> **Task instructions**
In the data below, find the line containing "ATOM 106 C CA", then set down that line and every later line up to and including the line containing "ATOM 127 O O", exactly.

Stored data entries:
○ ○ ○ ○

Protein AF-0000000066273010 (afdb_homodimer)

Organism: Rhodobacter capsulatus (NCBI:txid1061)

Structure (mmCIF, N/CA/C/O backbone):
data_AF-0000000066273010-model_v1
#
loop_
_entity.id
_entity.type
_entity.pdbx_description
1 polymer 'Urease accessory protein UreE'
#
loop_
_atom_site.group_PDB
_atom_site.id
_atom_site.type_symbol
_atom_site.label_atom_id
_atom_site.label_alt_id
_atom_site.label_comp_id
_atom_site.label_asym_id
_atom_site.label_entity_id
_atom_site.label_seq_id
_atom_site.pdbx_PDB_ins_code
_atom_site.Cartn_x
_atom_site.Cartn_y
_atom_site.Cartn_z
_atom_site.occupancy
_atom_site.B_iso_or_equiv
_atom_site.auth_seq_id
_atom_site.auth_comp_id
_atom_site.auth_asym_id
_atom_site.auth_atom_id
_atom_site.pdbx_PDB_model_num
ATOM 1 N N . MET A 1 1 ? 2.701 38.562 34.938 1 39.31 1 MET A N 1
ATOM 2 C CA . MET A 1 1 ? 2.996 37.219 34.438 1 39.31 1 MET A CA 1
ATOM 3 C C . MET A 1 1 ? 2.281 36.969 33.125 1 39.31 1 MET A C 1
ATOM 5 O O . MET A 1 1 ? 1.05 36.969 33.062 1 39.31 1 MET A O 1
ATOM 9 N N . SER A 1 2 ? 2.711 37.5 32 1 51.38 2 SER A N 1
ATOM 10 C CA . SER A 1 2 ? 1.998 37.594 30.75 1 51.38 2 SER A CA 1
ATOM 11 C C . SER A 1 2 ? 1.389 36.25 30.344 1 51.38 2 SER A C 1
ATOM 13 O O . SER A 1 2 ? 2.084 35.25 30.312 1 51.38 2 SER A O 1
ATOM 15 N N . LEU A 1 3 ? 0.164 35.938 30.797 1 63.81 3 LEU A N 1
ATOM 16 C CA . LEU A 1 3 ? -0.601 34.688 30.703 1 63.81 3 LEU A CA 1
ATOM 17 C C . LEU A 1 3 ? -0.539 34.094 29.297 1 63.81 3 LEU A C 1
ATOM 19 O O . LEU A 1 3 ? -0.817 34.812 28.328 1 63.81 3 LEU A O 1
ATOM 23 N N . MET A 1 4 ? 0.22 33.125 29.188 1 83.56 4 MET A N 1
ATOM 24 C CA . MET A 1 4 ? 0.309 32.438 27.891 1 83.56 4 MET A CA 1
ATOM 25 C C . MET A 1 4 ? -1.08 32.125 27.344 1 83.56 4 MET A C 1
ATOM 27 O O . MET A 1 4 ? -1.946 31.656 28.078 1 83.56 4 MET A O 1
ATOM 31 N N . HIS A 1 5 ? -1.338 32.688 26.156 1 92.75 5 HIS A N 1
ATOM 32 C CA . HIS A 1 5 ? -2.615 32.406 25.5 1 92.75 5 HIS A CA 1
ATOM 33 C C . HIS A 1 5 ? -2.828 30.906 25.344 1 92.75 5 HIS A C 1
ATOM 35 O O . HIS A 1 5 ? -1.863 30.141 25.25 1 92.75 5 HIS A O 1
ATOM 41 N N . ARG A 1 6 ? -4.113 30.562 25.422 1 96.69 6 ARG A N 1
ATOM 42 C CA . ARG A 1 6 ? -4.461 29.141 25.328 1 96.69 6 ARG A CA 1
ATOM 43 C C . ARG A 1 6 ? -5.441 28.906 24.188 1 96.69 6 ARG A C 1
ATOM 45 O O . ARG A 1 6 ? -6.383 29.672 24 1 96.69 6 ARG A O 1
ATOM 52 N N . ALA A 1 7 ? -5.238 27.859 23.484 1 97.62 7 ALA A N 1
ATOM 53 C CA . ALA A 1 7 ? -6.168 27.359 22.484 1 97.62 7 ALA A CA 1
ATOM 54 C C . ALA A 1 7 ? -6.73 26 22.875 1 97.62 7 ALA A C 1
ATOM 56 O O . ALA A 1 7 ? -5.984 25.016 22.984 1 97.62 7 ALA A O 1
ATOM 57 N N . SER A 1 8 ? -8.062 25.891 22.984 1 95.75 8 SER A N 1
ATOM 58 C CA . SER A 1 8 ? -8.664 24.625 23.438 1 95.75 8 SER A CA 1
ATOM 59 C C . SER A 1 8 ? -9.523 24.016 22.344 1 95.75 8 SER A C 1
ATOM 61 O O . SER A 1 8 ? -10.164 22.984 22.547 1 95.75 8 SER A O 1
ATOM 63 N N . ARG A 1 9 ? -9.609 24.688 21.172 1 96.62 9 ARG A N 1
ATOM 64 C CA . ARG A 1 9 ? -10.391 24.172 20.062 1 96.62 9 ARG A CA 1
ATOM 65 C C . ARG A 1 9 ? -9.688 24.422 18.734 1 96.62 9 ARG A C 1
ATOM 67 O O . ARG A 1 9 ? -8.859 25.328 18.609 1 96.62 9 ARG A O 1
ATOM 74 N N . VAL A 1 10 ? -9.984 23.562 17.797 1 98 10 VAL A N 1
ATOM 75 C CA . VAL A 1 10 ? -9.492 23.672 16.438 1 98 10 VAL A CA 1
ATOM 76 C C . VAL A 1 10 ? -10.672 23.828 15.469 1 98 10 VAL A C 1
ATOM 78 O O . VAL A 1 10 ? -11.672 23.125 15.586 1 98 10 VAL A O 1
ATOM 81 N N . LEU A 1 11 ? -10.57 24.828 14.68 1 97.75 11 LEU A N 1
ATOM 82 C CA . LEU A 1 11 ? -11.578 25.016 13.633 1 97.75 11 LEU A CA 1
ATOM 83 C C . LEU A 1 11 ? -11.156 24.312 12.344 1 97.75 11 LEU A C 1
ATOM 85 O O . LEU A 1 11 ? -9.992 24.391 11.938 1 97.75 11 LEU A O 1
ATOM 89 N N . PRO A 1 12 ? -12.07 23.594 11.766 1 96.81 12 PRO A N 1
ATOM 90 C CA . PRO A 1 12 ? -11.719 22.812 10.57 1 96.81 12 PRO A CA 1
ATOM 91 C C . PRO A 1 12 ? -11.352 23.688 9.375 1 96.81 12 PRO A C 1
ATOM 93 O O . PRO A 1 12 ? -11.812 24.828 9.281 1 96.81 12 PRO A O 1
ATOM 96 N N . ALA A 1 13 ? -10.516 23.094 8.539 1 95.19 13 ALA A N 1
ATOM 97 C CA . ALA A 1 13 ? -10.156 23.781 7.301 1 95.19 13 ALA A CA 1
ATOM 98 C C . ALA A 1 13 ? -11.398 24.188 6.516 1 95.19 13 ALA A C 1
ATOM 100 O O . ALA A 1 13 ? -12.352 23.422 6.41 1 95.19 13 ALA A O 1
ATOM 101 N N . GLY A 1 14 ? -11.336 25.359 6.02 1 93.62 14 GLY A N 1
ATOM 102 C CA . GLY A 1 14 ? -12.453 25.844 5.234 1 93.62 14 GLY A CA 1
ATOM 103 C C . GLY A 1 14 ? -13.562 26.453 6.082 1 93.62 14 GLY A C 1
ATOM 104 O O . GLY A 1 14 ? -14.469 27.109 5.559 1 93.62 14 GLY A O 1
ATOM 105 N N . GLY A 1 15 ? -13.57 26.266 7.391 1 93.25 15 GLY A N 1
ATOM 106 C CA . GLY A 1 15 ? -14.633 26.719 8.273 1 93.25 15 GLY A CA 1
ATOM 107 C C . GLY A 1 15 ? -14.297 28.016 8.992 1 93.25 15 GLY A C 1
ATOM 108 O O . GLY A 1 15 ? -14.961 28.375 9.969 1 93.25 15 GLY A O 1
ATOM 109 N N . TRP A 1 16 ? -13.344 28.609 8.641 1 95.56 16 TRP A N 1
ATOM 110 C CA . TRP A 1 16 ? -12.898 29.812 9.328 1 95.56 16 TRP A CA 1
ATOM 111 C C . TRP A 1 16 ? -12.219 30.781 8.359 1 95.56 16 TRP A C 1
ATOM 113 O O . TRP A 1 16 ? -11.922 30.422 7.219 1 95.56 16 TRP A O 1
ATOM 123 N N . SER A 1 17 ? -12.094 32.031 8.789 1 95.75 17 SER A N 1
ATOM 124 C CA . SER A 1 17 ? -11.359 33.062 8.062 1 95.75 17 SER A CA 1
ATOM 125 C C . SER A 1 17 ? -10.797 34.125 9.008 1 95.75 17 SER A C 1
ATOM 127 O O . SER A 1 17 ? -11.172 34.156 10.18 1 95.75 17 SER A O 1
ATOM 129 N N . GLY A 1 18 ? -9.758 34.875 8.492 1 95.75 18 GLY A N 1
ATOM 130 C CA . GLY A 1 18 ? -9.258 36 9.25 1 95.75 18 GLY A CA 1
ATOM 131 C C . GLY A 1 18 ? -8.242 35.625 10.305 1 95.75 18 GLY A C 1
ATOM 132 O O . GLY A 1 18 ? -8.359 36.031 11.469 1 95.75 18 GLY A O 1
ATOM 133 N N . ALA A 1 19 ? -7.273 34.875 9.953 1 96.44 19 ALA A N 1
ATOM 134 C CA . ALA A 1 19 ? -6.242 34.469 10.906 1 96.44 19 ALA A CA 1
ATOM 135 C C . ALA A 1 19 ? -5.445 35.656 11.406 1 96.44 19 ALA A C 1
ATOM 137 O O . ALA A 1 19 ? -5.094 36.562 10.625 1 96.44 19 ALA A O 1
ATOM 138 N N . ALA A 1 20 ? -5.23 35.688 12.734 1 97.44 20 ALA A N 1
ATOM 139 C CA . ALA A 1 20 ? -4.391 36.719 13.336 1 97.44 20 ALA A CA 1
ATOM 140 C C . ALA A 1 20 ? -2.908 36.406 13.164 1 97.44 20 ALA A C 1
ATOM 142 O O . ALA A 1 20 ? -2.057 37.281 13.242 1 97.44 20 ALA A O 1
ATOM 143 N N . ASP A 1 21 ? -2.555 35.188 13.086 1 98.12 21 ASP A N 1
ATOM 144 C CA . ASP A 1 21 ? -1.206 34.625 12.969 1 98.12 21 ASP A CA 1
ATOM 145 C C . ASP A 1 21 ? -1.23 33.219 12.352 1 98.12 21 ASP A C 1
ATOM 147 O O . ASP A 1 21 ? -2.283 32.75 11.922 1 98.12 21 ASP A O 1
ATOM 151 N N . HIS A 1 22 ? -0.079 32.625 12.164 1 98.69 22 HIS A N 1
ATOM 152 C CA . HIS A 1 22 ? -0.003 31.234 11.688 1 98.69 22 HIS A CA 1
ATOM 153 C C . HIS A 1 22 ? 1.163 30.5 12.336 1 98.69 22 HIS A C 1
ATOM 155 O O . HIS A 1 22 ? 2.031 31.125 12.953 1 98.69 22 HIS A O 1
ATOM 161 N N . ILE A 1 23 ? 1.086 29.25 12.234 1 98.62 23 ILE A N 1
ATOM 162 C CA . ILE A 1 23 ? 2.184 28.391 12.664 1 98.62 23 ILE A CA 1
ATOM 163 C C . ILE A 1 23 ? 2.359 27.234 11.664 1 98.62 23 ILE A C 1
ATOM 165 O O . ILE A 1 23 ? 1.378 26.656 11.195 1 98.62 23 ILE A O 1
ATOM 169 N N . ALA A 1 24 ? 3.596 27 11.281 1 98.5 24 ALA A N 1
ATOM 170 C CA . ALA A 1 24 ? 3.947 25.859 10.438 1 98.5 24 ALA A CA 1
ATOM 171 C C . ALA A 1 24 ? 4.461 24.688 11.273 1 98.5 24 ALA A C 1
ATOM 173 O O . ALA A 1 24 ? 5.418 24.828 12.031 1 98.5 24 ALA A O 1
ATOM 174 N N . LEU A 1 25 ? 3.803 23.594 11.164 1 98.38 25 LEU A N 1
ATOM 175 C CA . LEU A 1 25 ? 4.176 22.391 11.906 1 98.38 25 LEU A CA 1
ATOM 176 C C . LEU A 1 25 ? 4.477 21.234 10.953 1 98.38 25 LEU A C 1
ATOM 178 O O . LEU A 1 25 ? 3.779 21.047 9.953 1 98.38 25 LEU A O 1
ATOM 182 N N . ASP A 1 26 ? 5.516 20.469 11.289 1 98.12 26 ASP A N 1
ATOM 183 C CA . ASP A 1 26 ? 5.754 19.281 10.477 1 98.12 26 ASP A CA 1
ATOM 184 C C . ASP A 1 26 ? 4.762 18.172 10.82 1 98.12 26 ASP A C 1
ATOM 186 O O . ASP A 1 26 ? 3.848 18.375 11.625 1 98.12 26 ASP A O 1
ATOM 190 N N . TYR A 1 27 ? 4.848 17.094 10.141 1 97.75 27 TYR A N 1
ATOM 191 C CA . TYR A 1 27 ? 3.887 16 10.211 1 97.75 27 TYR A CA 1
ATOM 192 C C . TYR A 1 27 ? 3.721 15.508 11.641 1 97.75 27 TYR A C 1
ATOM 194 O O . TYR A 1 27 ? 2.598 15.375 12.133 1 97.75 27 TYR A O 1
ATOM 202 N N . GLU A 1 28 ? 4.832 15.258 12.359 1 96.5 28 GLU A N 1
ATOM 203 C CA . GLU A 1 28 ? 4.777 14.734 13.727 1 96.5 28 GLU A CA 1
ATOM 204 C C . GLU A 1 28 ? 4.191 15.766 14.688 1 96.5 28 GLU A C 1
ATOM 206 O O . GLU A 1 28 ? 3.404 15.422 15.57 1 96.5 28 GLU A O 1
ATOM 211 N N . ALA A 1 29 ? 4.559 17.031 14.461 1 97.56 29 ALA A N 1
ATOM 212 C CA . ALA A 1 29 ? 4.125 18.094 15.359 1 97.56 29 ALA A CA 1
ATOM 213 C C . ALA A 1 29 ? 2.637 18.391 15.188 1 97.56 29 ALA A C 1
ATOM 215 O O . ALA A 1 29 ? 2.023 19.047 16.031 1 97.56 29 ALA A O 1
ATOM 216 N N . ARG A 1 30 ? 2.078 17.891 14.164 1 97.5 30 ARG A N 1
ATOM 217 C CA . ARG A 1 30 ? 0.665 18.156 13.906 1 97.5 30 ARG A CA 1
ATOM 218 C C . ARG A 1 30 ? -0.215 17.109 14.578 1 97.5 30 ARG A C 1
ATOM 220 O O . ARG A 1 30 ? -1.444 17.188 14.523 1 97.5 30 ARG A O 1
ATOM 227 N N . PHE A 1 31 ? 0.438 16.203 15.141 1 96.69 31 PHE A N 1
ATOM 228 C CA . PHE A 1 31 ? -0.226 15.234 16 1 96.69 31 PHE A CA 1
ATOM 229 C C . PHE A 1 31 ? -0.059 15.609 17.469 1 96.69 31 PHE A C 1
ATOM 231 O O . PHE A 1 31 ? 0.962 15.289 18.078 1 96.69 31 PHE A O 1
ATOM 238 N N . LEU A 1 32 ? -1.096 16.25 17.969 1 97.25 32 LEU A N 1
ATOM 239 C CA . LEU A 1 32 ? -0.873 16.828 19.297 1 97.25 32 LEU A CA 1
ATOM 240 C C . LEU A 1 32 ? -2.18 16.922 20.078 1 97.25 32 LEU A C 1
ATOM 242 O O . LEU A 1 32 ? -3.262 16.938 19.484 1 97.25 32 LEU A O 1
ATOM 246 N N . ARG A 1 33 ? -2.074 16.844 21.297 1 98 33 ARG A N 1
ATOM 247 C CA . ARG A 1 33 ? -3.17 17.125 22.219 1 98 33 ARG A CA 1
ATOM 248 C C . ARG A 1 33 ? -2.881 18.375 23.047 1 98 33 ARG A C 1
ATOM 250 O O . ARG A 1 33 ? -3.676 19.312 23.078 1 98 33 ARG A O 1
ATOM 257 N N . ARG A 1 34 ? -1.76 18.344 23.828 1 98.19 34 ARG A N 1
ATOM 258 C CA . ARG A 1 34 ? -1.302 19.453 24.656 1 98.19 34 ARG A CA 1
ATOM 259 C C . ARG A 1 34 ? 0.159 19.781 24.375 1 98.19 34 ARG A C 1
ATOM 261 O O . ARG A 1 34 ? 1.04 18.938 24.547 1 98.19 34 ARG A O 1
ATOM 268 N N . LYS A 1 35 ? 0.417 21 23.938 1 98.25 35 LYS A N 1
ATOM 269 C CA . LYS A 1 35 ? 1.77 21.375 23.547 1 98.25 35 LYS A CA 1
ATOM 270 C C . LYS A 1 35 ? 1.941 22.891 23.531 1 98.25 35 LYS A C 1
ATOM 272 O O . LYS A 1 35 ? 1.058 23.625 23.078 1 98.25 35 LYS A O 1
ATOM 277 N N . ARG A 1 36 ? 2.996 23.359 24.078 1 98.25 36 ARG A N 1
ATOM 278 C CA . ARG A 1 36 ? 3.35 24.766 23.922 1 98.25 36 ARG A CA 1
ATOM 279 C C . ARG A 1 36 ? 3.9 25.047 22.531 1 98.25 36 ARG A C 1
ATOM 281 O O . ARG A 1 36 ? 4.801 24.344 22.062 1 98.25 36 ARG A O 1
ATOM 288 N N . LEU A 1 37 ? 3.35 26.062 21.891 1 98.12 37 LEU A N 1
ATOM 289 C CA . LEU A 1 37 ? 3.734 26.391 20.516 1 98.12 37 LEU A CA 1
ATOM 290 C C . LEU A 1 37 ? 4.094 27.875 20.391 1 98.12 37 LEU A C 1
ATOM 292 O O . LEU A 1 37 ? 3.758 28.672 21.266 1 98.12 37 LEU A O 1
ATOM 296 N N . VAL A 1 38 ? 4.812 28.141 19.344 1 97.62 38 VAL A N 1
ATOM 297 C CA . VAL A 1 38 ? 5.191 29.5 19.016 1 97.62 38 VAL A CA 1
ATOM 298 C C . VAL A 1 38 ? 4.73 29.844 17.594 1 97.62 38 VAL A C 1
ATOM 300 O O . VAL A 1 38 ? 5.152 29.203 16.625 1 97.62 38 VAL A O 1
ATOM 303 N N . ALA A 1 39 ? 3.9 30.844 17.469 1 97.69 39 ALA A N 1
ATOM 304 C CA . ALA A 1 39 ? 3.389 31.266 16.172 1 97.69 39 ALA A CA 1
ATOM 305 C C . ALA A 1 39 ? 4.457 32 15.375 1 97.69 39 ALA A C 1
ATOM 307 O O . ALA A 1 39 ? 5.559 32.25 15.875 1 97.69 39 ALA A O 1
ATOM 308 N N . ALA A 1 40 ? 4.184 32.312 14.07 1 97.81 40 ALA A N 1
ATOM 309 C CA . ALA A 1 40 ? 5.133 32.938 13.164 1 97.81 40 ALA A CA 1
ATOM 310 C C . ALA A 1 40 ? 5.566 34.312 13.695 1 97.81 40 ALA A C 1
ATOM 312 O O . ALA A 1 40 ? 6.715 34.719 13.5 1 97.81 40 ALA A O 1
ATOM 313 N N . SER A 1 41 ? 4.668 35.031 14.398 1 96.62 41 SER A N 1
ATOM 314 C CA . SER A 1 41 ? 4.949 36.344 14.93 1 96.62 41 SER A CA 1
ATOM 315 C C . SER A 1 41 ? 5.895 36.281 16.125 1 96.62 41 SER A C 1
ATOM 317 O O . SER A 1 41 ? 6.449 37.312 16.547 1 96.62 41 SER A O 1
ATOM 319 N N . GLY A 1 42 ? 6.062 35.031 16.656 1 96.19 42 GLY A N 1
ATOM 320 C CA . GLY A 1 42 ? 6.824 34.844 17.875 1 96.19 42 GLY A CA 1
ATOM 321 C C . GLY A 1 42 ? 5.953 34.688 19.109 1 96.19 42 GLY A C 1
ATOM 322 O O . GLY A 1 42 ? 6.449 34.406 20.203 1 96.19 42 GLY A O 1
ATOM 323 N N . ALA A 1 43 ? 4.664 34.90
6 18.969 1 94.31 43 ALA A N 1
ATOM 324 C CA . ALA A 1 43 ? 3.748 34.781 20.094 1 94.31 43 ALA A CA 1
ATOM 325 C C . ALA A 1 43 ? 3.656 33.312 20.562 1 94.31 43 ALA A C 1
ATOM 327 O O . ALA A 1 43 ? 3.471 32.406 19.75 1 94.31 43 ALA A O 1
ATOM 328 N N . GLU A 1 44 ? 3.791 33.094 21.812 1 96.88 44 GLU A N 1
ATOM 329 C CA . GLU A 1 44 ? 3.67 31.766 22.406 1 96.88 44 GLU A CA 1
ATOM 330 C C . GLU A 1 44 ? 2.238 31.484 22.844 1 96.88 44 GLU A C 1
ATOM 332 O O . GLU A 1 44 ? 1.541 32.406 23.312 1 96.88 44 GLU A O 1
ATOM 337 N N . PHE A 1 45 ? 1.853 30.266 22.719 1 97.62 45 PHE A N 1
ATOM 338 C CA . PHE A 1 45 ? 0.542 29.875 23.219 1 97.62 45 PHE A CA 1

○ ○ ○ ○

> **Expected answer**
ATOM 106 C CA . GLY A 1 15 ? -14.633 26.719 8.273 1 93.25 15 GLY A CA 1
ATOM 107 C C . GLY A 1 15 ? -14.297 28.016 8.992 1 93.25 15 GLY A C 1
ATOM 108 O O . GLY A 1 15 ? -14.961 28.375 9.969 1 93.25 15 GLY A O 1
ATOM 109 N N . TRP A 1 16 ? -13.344 28.609 8.641 1 95.56 16 TRP A N 1
ATOM 110 C CA . TRP A 1 16 ? -12.898 29.812 9.328 1 95.56 16 TRP A CA 1
ATOM 111 C C . TRP A 1 16 ? -12.219 30.781 8.359 1 95.56 16 TRP A C 1
ATOM 113 O O . TRP A 1 16 ? -11.922 30.422 7.219 1 95.56 16 TRP A O 1
ATOM 123 N N . SER A 1 17 ? -12.094 32.031 8.789 1 95.75 17 SER A N 1
ATOM 124 C CA . SER A 1 17 ? -11.359 33.062 8.062 1 95.75 17 SER A CA 1
ATOM 125 C C . SER A 1 17 ? -10.797 34.125 9.008 1 95.75 17 SER A C 1
ATOM 127 O O . SER A 1 17 ? -11.172 34.156 10.18 1 95.75 17 SER A O 1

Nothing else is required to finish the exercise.